'Get On Up' Review: Brilliant Biopic Anchored by Dazzling Lead Performance
To begin with, there is no question Chadwick Boseman has earned himself a Best Actor nomination. Like Brett Ratner's "Hercules," the "Get On Up" trailers are deceptive. This is no feel-good musical biopic from Tate Taylor, the director of "The Help." This is a sprawling and serious movie about James Brown; a fiercely independent, difficult, complicated, driven, obstinate, egotistical, selfish, brave, trailblazing, patriotic and charismatic musical genius … and in a dazzling career-defining performance, Boseman captures every bit of him.
But so too does Tate, who thankfully breaks the musical biopic mold of "Walk the Line" (2005) and "Ray" (2004), two fine films that watered their subjects (Johnny Cash and Ray Charles) down to drug addicts in melodramatic relationships. Tate could have easily done the same. James Brown's troubles included prison stints, IRS troubles, drug addiction (late in life), the death of a child, and three battered wives. This is the easy stuff of three-act structures intercut with musical interludes.
Instead, and to their great credit, Tate and his screenwriters (Jez Butterworth and brother John-Henry) take a real chance with a narrative structure that, for all 140 minutes, moves through different parts of Brown's dramatic life. Rather than lean on the over-arching cliché of a rise and fall story, Tate constructs a handful of subplots interspersed with character moments and incredibly dynamic musical sequences that -- thanks to Boseman -- do the impossible: capture the blazing energy that in tidal waves rolled off of Soul Brother Number One, The Sex Machine, Mr. Dynamite, The Hardest Working Man in Show Business, The King of Funk, Minister of The New New Super Heavy Funk, Mr. Please Please Please Please Her, The Boss and The Godfather of Soul.
Too many biopics attempt to define their subject using a narrow chunk of life -- an understandable surrender to the demands of a tight narrative. Tate, though, swings for the fences, throws off those chains, and captures James Brown…The Man. Nothing's hidden or papered over. The warts are there. But so is the genius and a South Carolina childhood that is the stuff of horror shows.
Tate also avoids the now-tired clichés of portraying a segregated America. There isn't a single tropey scene of Brown and his first band, The Famous Flames, being turned away by a hotel, sitting in the back of a bus, or being removed from a lunch counter. The ugliness of racism isn't ignored, it's just handled with intelligence and originality.

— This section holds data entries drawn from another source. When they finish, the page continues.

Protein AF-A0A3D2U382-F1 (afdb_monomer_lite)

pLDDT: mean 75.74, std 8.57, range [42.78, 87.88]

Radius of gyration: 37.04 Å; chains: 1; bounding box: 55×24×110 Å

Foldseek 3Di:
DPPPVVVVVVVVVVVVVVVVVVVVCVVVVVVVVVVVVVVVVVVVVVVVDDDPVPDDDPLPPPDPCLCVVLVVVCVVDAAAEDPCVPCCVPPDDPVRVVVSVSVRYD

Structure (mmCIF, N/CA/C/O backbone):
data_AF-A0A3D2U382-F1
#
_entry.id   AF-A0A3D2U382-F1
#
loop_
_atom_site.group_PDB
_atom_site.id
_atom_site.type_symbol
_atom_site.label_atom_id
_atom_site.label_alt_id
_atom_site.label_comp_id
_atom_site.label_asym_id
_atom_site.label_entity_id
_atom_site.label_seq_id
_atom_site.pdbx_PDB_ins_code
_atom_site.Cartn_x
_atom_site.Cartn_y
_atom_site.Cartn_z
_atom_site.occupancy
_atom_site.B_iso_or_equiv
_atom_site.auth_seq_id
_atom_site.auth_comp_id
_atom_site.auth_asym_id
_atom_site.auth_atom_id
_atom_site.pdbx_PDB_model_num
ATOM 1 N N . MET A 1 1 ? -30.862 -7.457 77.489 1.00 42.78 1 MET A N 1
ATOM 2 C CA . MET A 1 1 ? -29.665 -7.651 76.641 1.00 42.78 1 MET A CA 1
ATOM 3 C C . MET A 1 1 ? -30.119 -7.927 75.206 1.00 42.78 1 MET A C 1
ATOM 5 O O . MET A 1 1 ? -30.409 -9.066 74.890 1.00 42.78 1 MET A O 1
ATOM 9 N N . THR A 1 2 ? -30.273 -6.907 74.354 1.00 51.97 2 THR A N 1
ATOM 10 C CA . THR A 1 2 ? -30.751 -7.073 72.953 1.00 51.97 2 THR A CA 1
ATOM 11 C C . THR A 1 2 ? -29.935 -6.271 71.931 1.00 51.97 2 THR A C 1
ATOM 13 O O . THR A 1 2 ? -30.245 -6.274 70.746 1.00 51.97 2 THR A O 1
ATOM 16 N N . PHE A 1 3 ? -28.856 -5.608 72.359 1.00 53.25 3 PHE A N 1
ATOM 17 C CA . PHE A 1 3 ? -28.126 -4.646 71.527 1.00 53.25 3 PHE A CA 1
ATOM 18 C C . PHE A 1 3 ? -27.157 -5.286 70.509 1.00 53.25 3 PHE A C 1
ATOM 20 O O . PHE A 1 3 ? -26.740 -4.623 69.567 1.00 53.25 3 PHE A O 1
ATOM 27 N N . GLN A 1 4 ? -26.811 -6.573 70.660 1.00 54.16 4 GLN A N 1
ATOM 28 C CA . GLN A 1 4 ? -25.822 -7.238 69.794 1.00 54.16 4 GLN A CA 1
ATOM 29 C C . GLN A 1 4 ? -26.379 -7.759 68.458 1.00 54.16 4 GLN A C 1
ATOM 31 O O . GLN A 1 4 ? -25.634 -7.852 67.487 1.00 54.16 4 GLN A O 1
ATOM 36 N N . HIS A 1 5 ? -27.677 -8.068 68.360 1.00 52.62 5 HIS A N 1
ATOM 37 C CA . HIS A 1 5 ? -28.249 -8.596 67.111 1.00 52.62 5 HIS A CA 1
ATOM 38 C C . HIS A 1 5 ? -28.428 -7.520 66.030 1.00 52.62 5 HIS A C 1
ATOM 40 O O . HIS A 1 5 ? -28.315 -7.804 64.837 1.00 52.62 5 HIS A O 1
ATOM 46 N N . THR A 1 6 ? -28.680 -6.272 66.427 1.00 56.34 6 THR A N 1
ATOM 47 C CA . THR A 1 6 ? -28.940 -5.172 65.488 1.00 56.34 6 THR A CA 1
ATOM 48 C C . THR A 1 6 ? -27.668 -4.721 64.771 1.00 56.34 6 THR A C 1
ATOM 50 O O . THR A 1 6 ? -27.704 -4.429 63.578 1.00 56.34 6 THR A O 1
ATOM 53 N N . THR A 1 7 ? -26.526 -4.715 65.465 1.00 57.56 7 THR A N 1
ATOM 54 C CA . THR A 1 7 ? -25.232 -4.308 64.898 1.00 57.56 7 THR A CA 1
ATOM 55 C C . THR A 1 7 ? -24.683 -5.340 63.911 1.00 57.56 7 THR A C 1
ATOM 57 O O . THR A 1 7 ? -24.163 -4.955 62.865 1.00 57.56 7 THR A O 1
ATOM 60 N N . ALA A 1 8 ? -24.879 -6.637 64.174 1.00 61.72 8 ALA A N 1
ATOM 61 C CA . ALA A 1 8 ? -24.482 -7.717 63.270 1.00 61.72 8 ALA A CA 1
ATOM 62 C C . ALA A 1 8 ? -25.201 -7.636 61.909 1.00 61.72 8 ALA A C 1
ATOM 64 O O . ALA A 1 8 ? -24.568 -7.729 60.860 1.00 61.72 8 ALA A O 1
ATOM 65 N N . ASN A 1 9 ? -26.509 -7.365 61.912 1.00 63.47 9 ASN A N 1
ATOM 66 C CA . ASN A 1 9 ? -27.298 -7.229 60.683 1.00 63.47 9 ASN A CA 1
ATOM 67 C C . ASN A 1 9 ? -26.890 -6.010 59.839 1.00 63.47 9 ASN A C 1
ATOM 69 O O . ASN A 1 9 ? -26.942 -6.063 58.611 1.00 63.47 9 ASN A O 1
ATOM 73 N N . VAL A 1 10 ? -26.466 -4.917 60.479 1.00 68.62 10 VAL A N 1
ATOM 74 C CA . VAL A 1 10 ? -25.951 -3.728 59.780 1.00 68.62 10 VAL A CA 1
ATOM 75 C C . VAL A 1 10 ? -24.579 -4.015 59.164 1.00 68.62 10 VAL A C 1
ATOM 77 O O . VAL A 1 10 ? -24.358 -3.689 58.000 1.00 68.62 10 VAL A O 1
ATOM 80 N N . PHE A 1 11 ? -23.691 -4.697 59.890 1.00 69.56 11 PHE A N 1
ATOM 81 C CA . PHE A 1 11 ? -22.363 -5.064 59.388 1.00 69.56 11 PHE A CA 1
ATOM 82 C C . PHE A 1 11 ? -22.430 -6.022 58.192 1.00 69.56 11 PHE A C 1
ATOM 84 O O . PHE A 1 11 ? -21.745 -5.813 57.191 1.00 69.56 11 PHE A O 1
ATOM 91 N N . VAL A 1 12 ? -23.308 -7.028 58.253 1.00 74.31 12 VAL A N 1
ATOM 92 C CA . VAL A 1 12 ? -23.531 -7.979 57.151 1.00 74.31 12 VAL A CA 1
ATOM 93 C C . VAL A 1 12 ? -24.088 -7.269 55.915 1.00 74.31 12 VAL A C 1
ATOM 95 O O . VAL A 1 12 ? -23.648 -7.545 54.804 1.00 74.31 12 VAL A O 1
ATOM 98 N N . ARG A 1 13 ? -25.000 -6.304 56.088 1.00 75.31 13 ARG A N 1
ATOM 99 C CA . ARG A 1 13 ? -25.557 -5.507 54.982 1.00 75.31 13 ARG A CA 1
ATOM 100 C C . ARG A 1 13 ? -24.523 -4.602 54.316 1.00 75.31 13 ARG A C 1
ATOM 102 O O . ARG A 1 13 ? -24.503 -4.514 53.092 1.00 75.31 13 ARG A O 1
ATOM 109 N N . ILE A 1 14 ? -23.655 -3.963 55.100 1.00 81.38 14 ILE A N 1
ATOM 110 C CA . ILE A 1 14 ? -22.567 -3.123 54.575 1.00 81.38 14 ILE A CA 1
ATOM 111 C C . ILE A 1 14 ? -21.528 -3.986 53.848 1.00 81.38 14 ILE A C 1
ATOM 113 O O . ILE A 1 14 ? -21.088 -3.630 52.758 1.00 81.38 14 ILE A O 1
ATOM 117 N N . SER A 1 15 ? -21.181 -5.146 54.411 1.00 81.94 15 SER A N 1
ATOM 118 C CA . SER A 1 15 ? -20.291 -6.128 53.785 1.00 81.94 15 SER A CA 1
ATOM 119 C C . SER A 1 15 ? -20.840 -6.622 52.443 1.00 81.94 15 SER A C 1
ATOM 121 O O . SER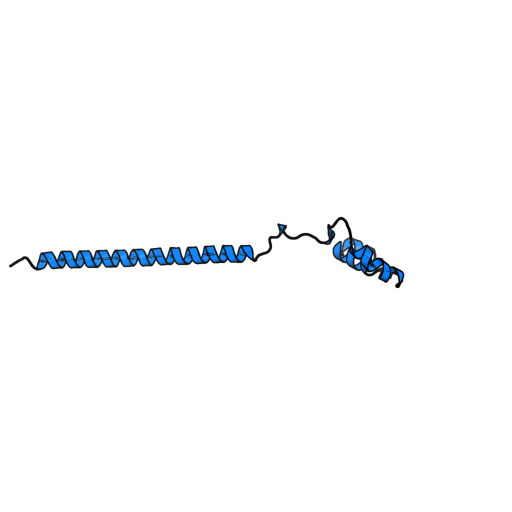 A 1 15 ? -20.127 -6.569 51.442 1.00 81.94 15 SER A O 1
ATOM 123 N N . PHE A 1 16 ? -22.114 -7.024 52.395 1.00 84.12 16 PHE A N 1
ATOM 124 C CA . PHE A 1 16 ? -22.766 -7.448 51.154 1.00 84.12 16 PHE A CA 1
ATOM 125 C C . PHE A 1 16 ? -22.831 -6.320 50.122 1.00 84.12 16 PHE A C 1
ATOM 127 O O . PHE A 1 16 ? -22.548 -6.550 48.950 1.00 84.12 16 PHE A O 1
ATOM 134 N N . GLY A 1 17 ? -23.156 -5.097 50.553 1.00 86.69 17 GLY A N 1
ATOM 135 C CA . GLY A 1 17 ? -23.168 -3.924 49.678 1.00 86.69 17 GLY A CA 1
ATOM 136 C C . GLY A 1 17 ? -21.792 -3.635 49.075 1.00 86.69 17 GLY A C 1
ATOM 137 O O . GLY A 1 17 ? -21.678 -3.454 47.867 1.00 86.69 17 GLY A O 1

Although Tate avoids Brown's politics (The King of Funk was a patriotic Reagan Republican who supported the Vietnam War), the essence of Brown's social and racial beliefs do get a fair hearing. Brown believed in black self-reliance (not the government), loved his country, and for a time caught hell from the black community for not being "black enough." One memorable scene set the day after Martin Luther King's assassination shows Brown giving the white police and his black audience equal amounts of hell for uncivil behavior.
Brown himself was conflicted by his own understandable wariness of the "white devil" (the way the music business abused black performers during the early days of R&B and rock 'n' roll is legendary) and his love for Ben Bart (Dan Akroyd), a white Jewish man and surrogate father.
I especially loved how "Get On Up" didn't leave us with an artificial happily ever after. Life doesn’t work that way for real people. Even though it should be, life isn’t the movies. There's never a moment where, as of right now, everything is going to be okay. Until your last breath, new bullshit is always warming up in the bullpen. When we leave Tate's James Brown he's still James Brown. Sure, he's reconciled some things, but this is not a man who can or even wants to live easy. "Get On Up" doesn't pretend otherwise.
If that isn't enough to convince you to get to the movies, "Get On Up" has four of the best scenes I've seen all year. Brown's life-changing heart-to-heart with his idol Little Richard (Brandon Mychal Smith); a rehearsal where Brown explains to his band why every instrument is a drum; a hilarious scene involving Christmas sweaters; and the show-stopper -- a Paris concert that you never want to end.
Tate has crafted an exhilarating and highly original portrait of a genius who couldn’t be anything other than his own man. When the credits roll, you probably won't like James Brown, but you will respect him.